可是,他畢竟已經年過五旬,「嗜陽」再快,也無法追風啊。
如不是一個叫長煙的女子,怕是陛下早已受到重創。
我很佩服長煙。
年紀不大,卻擁有過人的膽量。
這些年輕人,似乎比我們年輕的時候更有激情,更敢作為。
我很想認識她。
然而,後來的日子里,我沒有如願以償。不過,我認識了另外一個姑娘,後來她去了劉徇的身旁。
紅綃曾問我為什麼要去幫她,我什麼都沒說。
我只是覺得,她們的眼神里閃動著難以磨滅的勇氣,不像我們,始終壓抑著自己的。
我不能無視那些伸出去的手,那些高昂著斗志的頭顱里,有我這輩子都想象不到的勇氣和力量。
其實,我是個只會躲藏的女人,子孟哥哥就是我的高牆。
想到這里,我又覺得,自己比她們都要幸運。
我的生命里,有個那樣為我而隱忍壓抑的男人,這已經是我和李家,全家的幸運了。
月光終于從烏雲里露出頭來,外面的風聲不知何時已經停了。
皎潔的月亮圓滿的臉龐。
今天,是滿月啊。
抬頭吹滅了燭台里的火光。
子孟哥似乎仍在沉思。
有月光的夜晚,火光成了多余的奢侈。
我起身,朝他走去。
直到我近的踫觸到他的皮膚,他才緩緩抬起頭來。
月光里,他眼角的皺紋深處,有著閃爍的淚光。
我假裝沒有看見,微微的笑著,握緊了他的雙手,就像,曾經的法場上,他高舉著,握住我的手時一樣,堅定不肯放棄。
我俯去,跪在他的腳旁。
他垂著眼。
「寶箏,你本可以置身事外。」
我仰著頭,微笑著看住他的眼楮。
我怎麼能呢
難道,我真的可以忘記,那一個個血淚交織的過往。
我知道,我的微笑可以給他力量。
他漸漸從恍惚中走出來。
目光從迷離,變為堅定。
「我以為,此時此刻,我什麼都失去了。原來,還有你在我身旁。」
我微笑著點了點頭。
我永遠都會陪在我的子孟哥哥身旁。
霍家被滅門,就如同當年我的家一樣。
那轟然而來的倒塌,一切華美的樓宇,都變成了殘垣斷壁,草長鶯飛的深處,早已被血淚模糊。
我,洗盡鉛華的ji女,堅貞的守望著老去的男子。
我,並沒有虛度我的華麗青春,這份深沉的愛戀,和天成的默契,誰也無法演繹。那是我們沉浮于亂世最淒美的戀歌。

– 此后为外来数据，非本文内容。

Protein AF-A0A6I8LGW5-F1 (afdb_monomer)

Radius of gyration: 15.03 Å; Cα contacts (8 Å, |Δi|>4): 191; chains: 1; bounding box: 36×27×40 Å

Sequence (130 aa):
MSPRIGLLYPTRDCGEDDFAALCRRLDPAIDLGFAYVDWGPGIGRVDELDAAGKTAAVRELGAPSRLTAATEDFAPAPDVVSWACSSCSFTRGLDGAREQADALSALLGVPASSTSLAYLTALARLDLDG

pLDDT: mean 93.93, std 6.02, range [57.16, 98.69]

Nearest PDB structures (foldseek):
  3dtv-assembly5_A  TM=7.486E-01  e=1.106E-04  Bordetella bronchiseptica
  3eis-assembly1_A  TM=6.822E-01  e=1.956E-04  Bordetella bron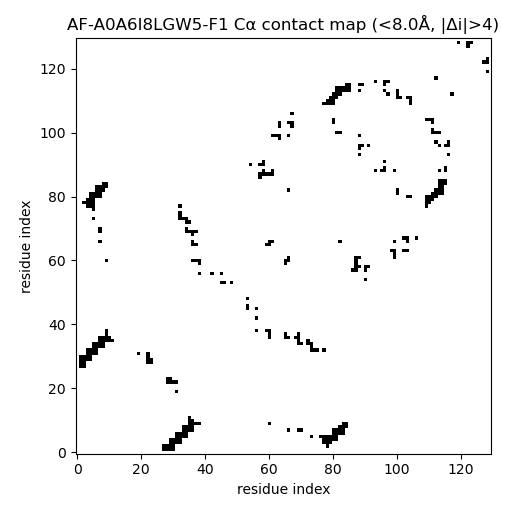chiseptica
  2vlb-assembly2_B  TM=7.354E-01  e=7.401E-04  Bordetella bronchiseptica
  3dtv-assembly5_C-4  TM=6.990E-01  e=5.391E-04  Bordetella bronchiseptica

Organism: NCBI:txid2606593

InterPro domains:
  IPR026286 Maleate isomerase/Arylmalonate decarboxylase [PTHR40267] (67-127)
  IPR053714 Isomerization and Racemization Enzyme Superfamily [G3DSA:3.40.50.12500] (3-129)

Mean predicted aligned error: 3.47 Å

Foldseek 3Di:
DAAEEEEEEADPPPCVVVVQVVQCPDVVRYHYDYFYQDLDPPCPDLVPDDPVSNLVSLLVSLDLVRLLVRLVRDVPQHQEYEYEDPSNQVSVPPVSQVVSQVSNCVNRVHGYHYPNRVVVVVCVVVVNPD

Secondary structure (DSSP, 8-state):
---EEEEEESSTTSSHHHHHHHHHTSSSPPEEEEEE----TT-S-GGGS-HHHHHHHHHHHT-HHHHHHHGGG-SSPPSEEEE--HHHHHTTHHHHHHHHHHHHHHHHSS-EEEHHHHHHHHHHHTT---

Solvent-accessible surface area (backbone atoms only — not comparable to full-atom values): 7242 Å² total; per-residue (Å²): 132,64,59,33,41,27,37,39,32,72,59,85,100,66,66,63,65,59,57,55,55,52,28,65,73,39,89,76,44,43,43,80,41,73,25,59,35,70,76,52,92,89,58,84,54,68,84,80,45,55,77,68,51,38,53,51,52,39,39,52,44,48,30,46,69,45,53,50,59,26,53,75,61,46,77,74,76,50,64,29,39,32,38,65,46,44,68,26,32,59,72,50,41,72,68,41,40,48,49,37,18,50,49,42,18,69,73,70,76,32,60,44,41,29,46,56,58,50,48,53,54,48,33,56,73,65,75,65,66,128

Structure (mmCIF, N/CA/C/O backbone):
data_AF-A0A6I8LGW5-F1
#
_entry.id   AF-A0A6I8LGW5-F1
#
loop_
_atom_site.group_PDB
_atom_site.id
_atom_site.type_symbol
_atom_site.label_atom_id
_atom_site.label_alt_id
_atom_site.label_comp_id
_atom_site.label_asym_id
_atom_site.label_entity_id
_atom_site.label_seq_id
_atom_site.pdbx_PDB_ins_code
_atom_site.Cartn_x
_atom_site.Cartn_y
_atom_site.Cartn_z
_atom_site.occupancy
_atom_site.B_iso_or_equiv
_atom_site.auth_seq_id
_atom_site.auth_comp_id
_atom_site.auth_asym_id
_atom_site.auth_atom_id
_atom_site.pdbx_PDB_model_num
ATOM 1 N N . MET A 1 1 ? -17.754 0.861 17.089 1.00 75.81 1 MET A N 1
ATOM 2 C CA . MET A 1 1 ? -17.489 0.813 15.637 1.00 75.81 1 MET A CA 1
ATOM 3 C C . MET A 1 1 ? -16.343 -0.151 15.426 1.00 75.81 1 MET A C 1
ATOM 5 O O . MET A 1 1 ? -15.447 -0.162 16.264 1.00 75.81 1 MET A O 1
ATOM 9 N N . SER A 1 2 ? -16.418 -0.989 14.395 1.00 89.12 2 SER A N 1
ATOM 10 C CA . SER A 1 2 ? -15.303 -1.858 14.016 1.00 89.12 2 SER A CA 1
ATOM 11 C C . SER A 1 2 ?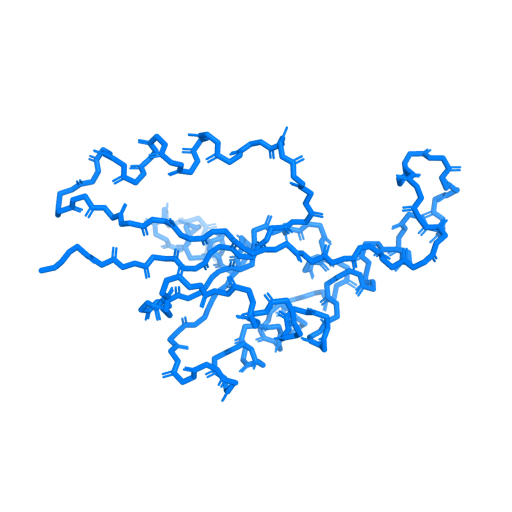 -14.157 -1.012 13.452 1.00 89.12 2 SER A C 1
ATOM 13 O O . SER A 1 2 ? -14.448 -0.063 12.723 1.00 89.12 2 SER A O 1
ATOM 15 N N . PRO A 1 3 ? -12.885 -1.306 13.786 1.00 95.56 3 PRO A N 1
ATOM 16 C CA . PRO A 1 3 ? -11.746 -0.654 13.145 1.00 95.56 3 PRO A CA 1
ATOM 17 C C . PRO A 1 3 ? -11.762 -0.913 11.636 1.00 95.56 3 PRO A C 1
ATOM 19 O O . PRO A 1 3 ? -12.124 -2.016 11.214 1.00 95.56 3 PRO A O 1
ATOM 22 N N . ARG A 1 4 ? -11.338 0.063 10.832 1.00 97.44 4 ARG A N 1
ATOM 23 C CA . ARG A 1 4 ? -11.313 -0.024 9.369 1.00 97.44 4 ARG A CA 1
ATOM 24 C C . ARG A 1 4 ? -9.897 0.038 8.810 1.00 97.44 4 ARG A C 1
ATOM 26 O O . ARG A 1 4 ? -9.171 1.007 9.026 1.00 97.44 4 ARG A O 1
ATOM 33 N N . ILE A 1 5 ? -9.548 -0.954 7.996 1.00 97.81 5 ILE A N 1
ATOM 34 C CA . ILE A 1 5 ? -8.323 -0.960 7.192 1.00 97.81 5 ILE A CA 1
ATOM 35 C C . ILE A 1 5 ? -8.650 -0.478 5.776 1.00 97.81 5 ILE A C 1
ATOM 37 O O . ILE A 1 5 ? -9.531 -1.023 5.108 1.00 97.81 5 ILE A O 1
ATOM 41 N N . GLY A 1 6 ? -7.912 0.524 5.306 1.00 98.12 6 GLY A N 1
ATOM 42 C CA . GLY A 1 6 ? -7.832 0.889 3.896 1.00 98.12 6 GLY A CA 1
ATOM 43 C C . GLY A 1 6 ? -6.740 0.066 3.225 1.00 98.12 6 GLY A C 1
ATOM 44 O O . GLY A 1 6 ? -5.567 0.194 3.565 1.00 98.12 6 GLY A O 1
ATOM 45 N N . LEU A 1 7 ? -7.102 -0.797 2.286 1.00 97.81 7 LEU A N 1
ATOM 46 C CA . LEU A 1 7 ? -6.158 -1.631 1.557 1.00 97.81 7 LEU 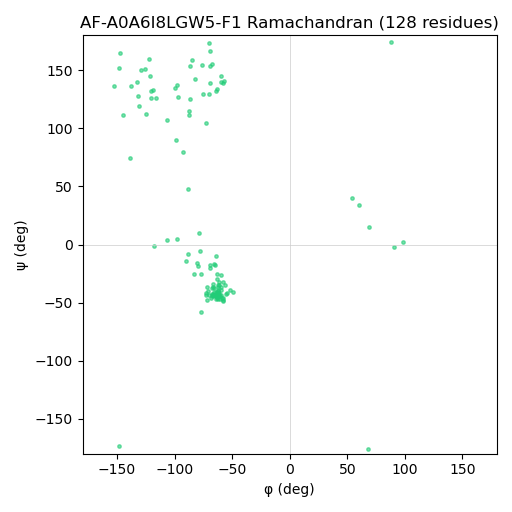A CA 1
ATOM 47 C C . LEU A 1 7 ? -6.007 -1.090 0.136 1.00 97.81 7 LEU A C 1
ATOM 49 O O . LEU A 1 7 ? -6.913 -1.211 -0.688 1.00 97.81 7 LEU A O 1
ATOM 53 N N . LEU A 1 8 ? -4.857 -0.473 -0.139 1.00 98.06 8 LEU A N 1
ATOM 54 C CA . LEU A 1 8 ? -4.462 -0.137 -1.500 1.00 98.06 8 LEU A CA 1
ATOM 55 C C . LEU A 1 8 ? -4.012 -1.419 -2.197 1.00 98.06 8 LEU A C 1
ATOM 57 O O . LEU A 1 8 ? -3.178 -2.155 -1.662 1.00 98.06 8 LEU A O 1
ATOM 61 N N . TYR A 1 9 ? -4.550 -1.675 -3.383 1.00 96.44 9 TYR A N 1
ATOM 62 C CA . TYR A 1 9 ? -4.401 -2.954 -4.065 1.00 96.44 9 TYR A CA 1
ATOM 63 C C . TYR A 1 9 ? -4.003 -2.768 -5.544 1.00 96.44 9 TYR A C 1
ATOM 65 O O . TYR A 1 9 ? -4.483 -1.835 -6.192 1.00 96.44 9 TYR A O 1
ATOM 73 N N . PRO A 1 10 ? -3.099 -3.599 -6.102 1.00 93.81 10 PRO A N 1
ATOM 74 C CA . PRO A 1 10 ? -2.564 -3.378 -7.449 1.00 93.81 10 PRO A CA 1
ATOM 75 C C . PRO A 1 10 ? -3.524 -3.783 -8.576 1.00 93.81 10 PRO A C 1
ATOM 77 O O . PRO A 1 10 ? -3.396 -3.289 -9.691 1.00 93.81 10 PRO A O 1
ATOM 80 N N . THR A 1 11 ? -4.452 -4.711 -8.337 1.00 89.69 11 THR A N 1
ATOM 81 C CA . THR A 1 11 ? -5.316 -5.297 -9.379 1.00 89.69 11 THR A CA 1
ATOM 82 C C . THR A 1 11 ? -6.630 -5.771 -8.787 1.00 89.69 11 THR A C 1
ATOM 84 O O . THR A 1 11 ? -6.596 -6.446 -7.770 1.00 89.69 11 THR A O 1
ATOM 87 N N . ARG A 1 12 ? -7.758 -5.498 -9.443 1.00 90.62 12 ARG A N 1
ATOM 88 C CA . ARG A 1 12 ? -9.075 -5.997 -9.015 1.00 90.62 12 ARG A CA 1
ATOM 89 C C . ARG A 1 12 ? -9.207 -7.511 -9.202 1.00 90.62 12 ARG A C 1
ATOM 91 O O . ARG A 1 12 ? -8.587 -8.073 -10.106 1.00 90.62 12 ARG A O 1
ATOM 98 N N . ASP A 1 13 ? -10.064 -8.115 -8.387 1.00 89.19 13 ASP A N 1
ATOM 99 C CA . ASP A 1 13 ? -10.540 -9.500 -8.488 1.00 89.19 13 ASP A CA 1
ATOM 100 C C . ASP A 1 13 ? -9.406 -10.543 -8.404 1.00 89.19 13 ASP A C 1
ATOM 102 O O . ASP A 1 13 ? -9.432 -11.594 -9.050 1.00 89.19 13 ASP A O 1
ATOM 106 N N . CYS A 1 14 ? -8.376 -10.241 -7.614 1.00 88.19 14 CYS A N 1
ATOM 107 C CA . CYS A 1 14 ? -7.172 -11.039 -7.441 1.00 88.19 14 CYS A CA 1
ATOM 108 C C . CYS A 1 14 ? -6.729 -11.090 -5.964 1.00 88.19 14 CYS A C 1
ATOM 110 O O . CYS A 1 14 ? -5.731 -10.480 -5.579 1.00 88.19 14 CYS A O 1
ATOM 112 N N . GLY A 1 15 ? -7.435 -11.861 -5.130 1.00 90.12 15 GLY A N 1
ATOM 113 C CA . GLY A 1 15 ? -7.020 -12.186 -3.751 1.00 90.12 15 GLY A CA 1
ATOM 114 C C . GLY A 1 15 ? -7.654 -11.344 -2.635 1.00 90.12 15 GLY A C 1
ATOM 115 O O . GLY A 1 15 ? -7.357 -11.561 -1.462 1.00 90.12 15 GLY A O 1
ATOM 116 N N . GLU A 1 16 ? -8.561 -10.422 -2.956 1.00 94.38 16 GLU A N 1
ATOM 117 C CA . GLU A 1 16 ? -9.297 -9.601 -1.982 1.00 94.38 16 GLU A CA 1
ATOM 118 C C . GLU A 1 16 ? -10.064 -10.451 -0.956 1.00 94.38 16 GLU A C 1
ATOM 120 O O . GLU A 1 16 ? -10.140 -10.097 0.227 1.00 94.38 16 GLU A O 1
ATOM 125 N N . ASP A 1 17 ? -10.585 -11.599 -1.392 1.00 95.69 17 ASP A N 1
ATOM 126 C CA . ASP A 1 17 ? -11.348 -12.525 -0.554 1.00 95.69 17 ASP A CA 1
ATOM 127 C C . ASP A 1 17 ? -10.532 -13.078 0.621 1.00 95.69 17 ASP A C 1
ATOM 129 O O . ASP A 1 17 ? -11.093 -13.277 1.703 1.00 95.69 17 ASP A O 1
ATOM 133 N N . ASP A 1 18 ? -9.217 -13.259 0.457 1.00 95.50 18 ASP A N 1
ATOM 134 C CA . ASP A 1 18 ? -8.336 -13.742 1.525 1.00 95.50 18 ASP A CA 1
ATOM 135 C C . ASP A 1 18 ? -8.244 -12.713 2.660 1.00 95.50 18 ASP A C 1
ATOM 137 O O . ASP A 1 18 ? -8.377 -13.056 3.842 1.00 95.50 18 ASP A O 1
ATOM 141 N N . PHE A 1 19 ? -8.099 -11.429 2.314 1.00 95.38 19 PHE A N 1
ATOM 142 C CA . PHE A 1 19 ? -8.088 -10.336 3.290 1.00 95.38 19 PHE A CA 1
ATOM 143 C C . PHE A 1 19 ? -9.444 -10.194 3.981 1.00 95.38 19 PHE A C 1
ATOM 145 O O . PHE A 1 19 ? -9.505 -10.068 5.208 1.00 95.38 19 PHE A O 1
ATOM 152 N N . ALA A 1 20 ? -10.537 -10.261 3.217 1.00 94.75 20 ALA A N 1
ATOM 153 C CA . ALA A 1 20 ? -11.885 -10.173 3.765 1.00 94.75 20 ALA A CA 1
ATOM 154 C C . ALA A 1 20 ? -12.193 -11.351 4.709 1.00 94.75 20 ALA A C 1
ATOM 156 O O . ALA A 1 20 ? -12.792 -11.163 5.772 1.00 94.75 20 ALA A O 1
ATOM 157 N N . ALA A 1 21 ? -11.766 -12.566 4.357 1.00 96.62 21 ALA A N 1
ATOM 158 C CA . ALA A 1 21 ? -11.918 -13.747 5.198 1.00 96.62 21 ALA A CA 1
ATOM 159 C C . ALA A 1 21 ? -11.102 -13.645 6.493 1.00 96.62 21 ALA A C 1
ATOM 161 O O . ALA A 1 21 ? -11.619 -13.997 7.555 1.00 96.62 21 ALA A O 1
ATOM 162 N N . LEU A 1 22 ? -9.867 -13.136 6.431 1.00 95.88 22 LEU A N 1
ATOM 163 C CA . LEU A 1 22 ? -9.037 -12.921 7.616 1.00 95.88 22 LEU A CA 1
ATOM 164 C C . LEU A 1 22 ? -9.658 -11.880 8.558 1.00 95.88 22 LEU A C 1
ATOM 166 O O . LEU A 1 22 ? -9.784 -12.149 9.751 1.00 95.88 22 LEU A O 1
ATOM 170 N N . CYS A 1 23 ? -10.111 -10.738 8.033 1.00 95.94 23 CYS A N 1
ATOM 171 C CA . CYS A 1 23 ? -10.690 -9.660 8.841 1.00 95.94 23 CYS A CA 1
ATOM 172 C C . CYS A 1 23 ? -11.958 -10.094 9.598 1.00 95.94 23 CYS A C 1
ATOM 174 O O . CYS A 1 23 ? -12.154 -9.694 10.745 1.00 95.94 23 CYS A O 1
ATOM 176 N N . ARG A 1 24 ? -12.780 -10.975 9.003 1.00 96.12 24 ARG A N 1
ATOM 177 C CA . ARG A 1 24 ? -13.968 -11.560 9.659 1.00 96.12 24 ARG A CA 1
ATOM 178 C C . ARG A 1 24 ? -13.645 -12.529 10.799 1.00 96.12 24 ARG A C 1
ATOM 180 O O . ARG A 1 24 ? -14.526 -12.820 11.600 1.00 96.12 24 ARG A O 1
ATOM 187 N N . ARG A 1 25 ? -12.426 -13.075 10.851 1.00 96.88 25 ARG A N 1
ATOM 188 C CA . ARG A 1 25 ? -11.997 -14.036 11.886 1.00 96.88 25 ARG A CA 1
ATOM 189 C C . ARG A 1 25 ? -11.412 -13.365 13.131 1.00 96.88 25 ARG A C 1
ATOM 191 O O . ARG A 1 25 ? -11.125 -14.069 14.095 1.00 96.88 25 ARG A O 1
ATOM 198 N N . LEU A 1 26 ? -11.193 -12.052 13.095 1.00 94.81 26 LEU A N 1
ATOM 199 C CA . LEU A 1 26 ? -10.663 -11.277 14.215 1.00 94.81 26 LEU A CA 1
ATOM 200 C C . LEU A 1 26 ? -11.798 -10.823 15.146 1.00 94.81 26 LEU A C 1
ATOM 202 O O . LEU A 1 26 ?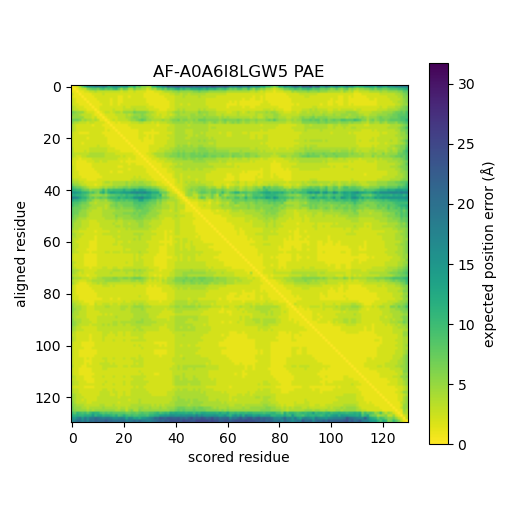 -12.937 -10.683 14.706 1.00 94.81 26 LEU A O 1
ATOM 206 N N . ASP A 1 27 ? -11.479 -10.605 16.425 1.00 93.50 27 ASP A N 1
ATOM 207 C CA . ASP A 1 27 ? -12.404 -10.072 17.434 1.00 93.50 27 ASP A CA 1
ATOM 208 C C . ASP A 1 27 ? -11.800 -8.808 18.088 1.00 93.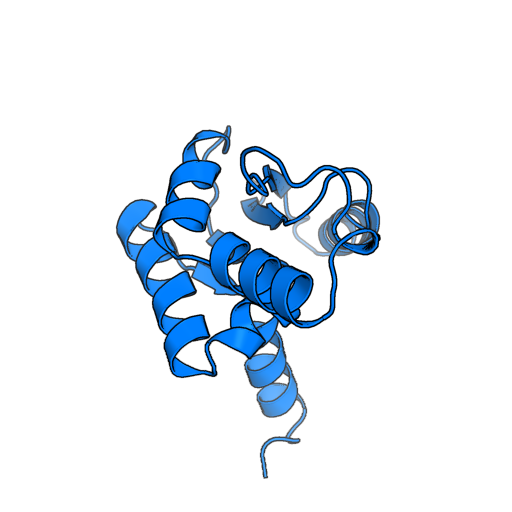50 27 ASP A C 1
ATOM 210 O O . ASP A 1 27 ? -10.768 -8.913 18.760 1.00 93.50 27 ASP A O 1
ATOM 214 N N . PRO A 1 28 ? -12.382 -7.612 17.870 1.00 92.56 28 PRO A N 1
ATOM 215 C CA . PRO A 1 28 ? -13.552 -7.365 17.025 1.00 92.56 28 PRO A CA 1
ATOM 216 C C . PRO A 1 28 ? -13.253 -7.603 15.538 1.00 92.56 28 PRO A C 1
ATOM 218 O O . PRO A 1 28 ? -12.112 -7.474 15.090 1.00 92.56 28 PRO A O 1
ATOM 221 N N . ALA A 1 29 ? -14.300 -7.903 14.763 1.00 95.38 29 ALA A N 1
ATOM 222 C CA . ALA A 1 29 ? -14.187 -7.975 13.310 1.00 95.38 29 ALA A CA 1
ATOM 223 C C . ALA A 1 29 ? -13.723 -6.623 12.752 1.00 95.38 29 ALA A C 1
ATOM 225 O O . ALA A 1 29 ? -14.173 -5.567 13.213 1.00 95.38 29 ALA A O 1
ATOM 226 N N . ILE A 1 30 ? -12.837 -6.672 11.759 1.00 97.12 30 ILE A N 1
ATOM 227 C CA . ILE A 1 30 ? -12.260 -5.492 11.109 1.00 97.12 30 ILE A CA 1
ATOM 228 C C . ILE A 1 30 ? -12.996 -5.229 9.793 1.00 97.12 30 ILE A C 1
ATOM 230 O O . ILE A 1 30 ? -13.208 -6.148 8.998 1.00 97.12 30 ILE A O 1
ATOM 234 N N . ASP A 1 31 ? -13.352 -3.972 9.545 1.00 96.88 31 ASP A N 1
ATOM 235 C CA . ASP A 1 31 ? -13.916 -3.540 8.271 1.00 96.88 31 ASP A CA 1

「琉璃泛著微光,酒尊盛滿惆悵,你是我的過往,我是你最悠遠的傷……」
「血淚深處的罪,宿世恩怨的淚,我們歸去吧,沿著那來時路的芳香……」
霍光與寶箏,用一只琉璃盞,飲下鴆毒。
劉徇只對外宣稱霍光病逝,為麒麟閣功臣保存了體面的尊嚴。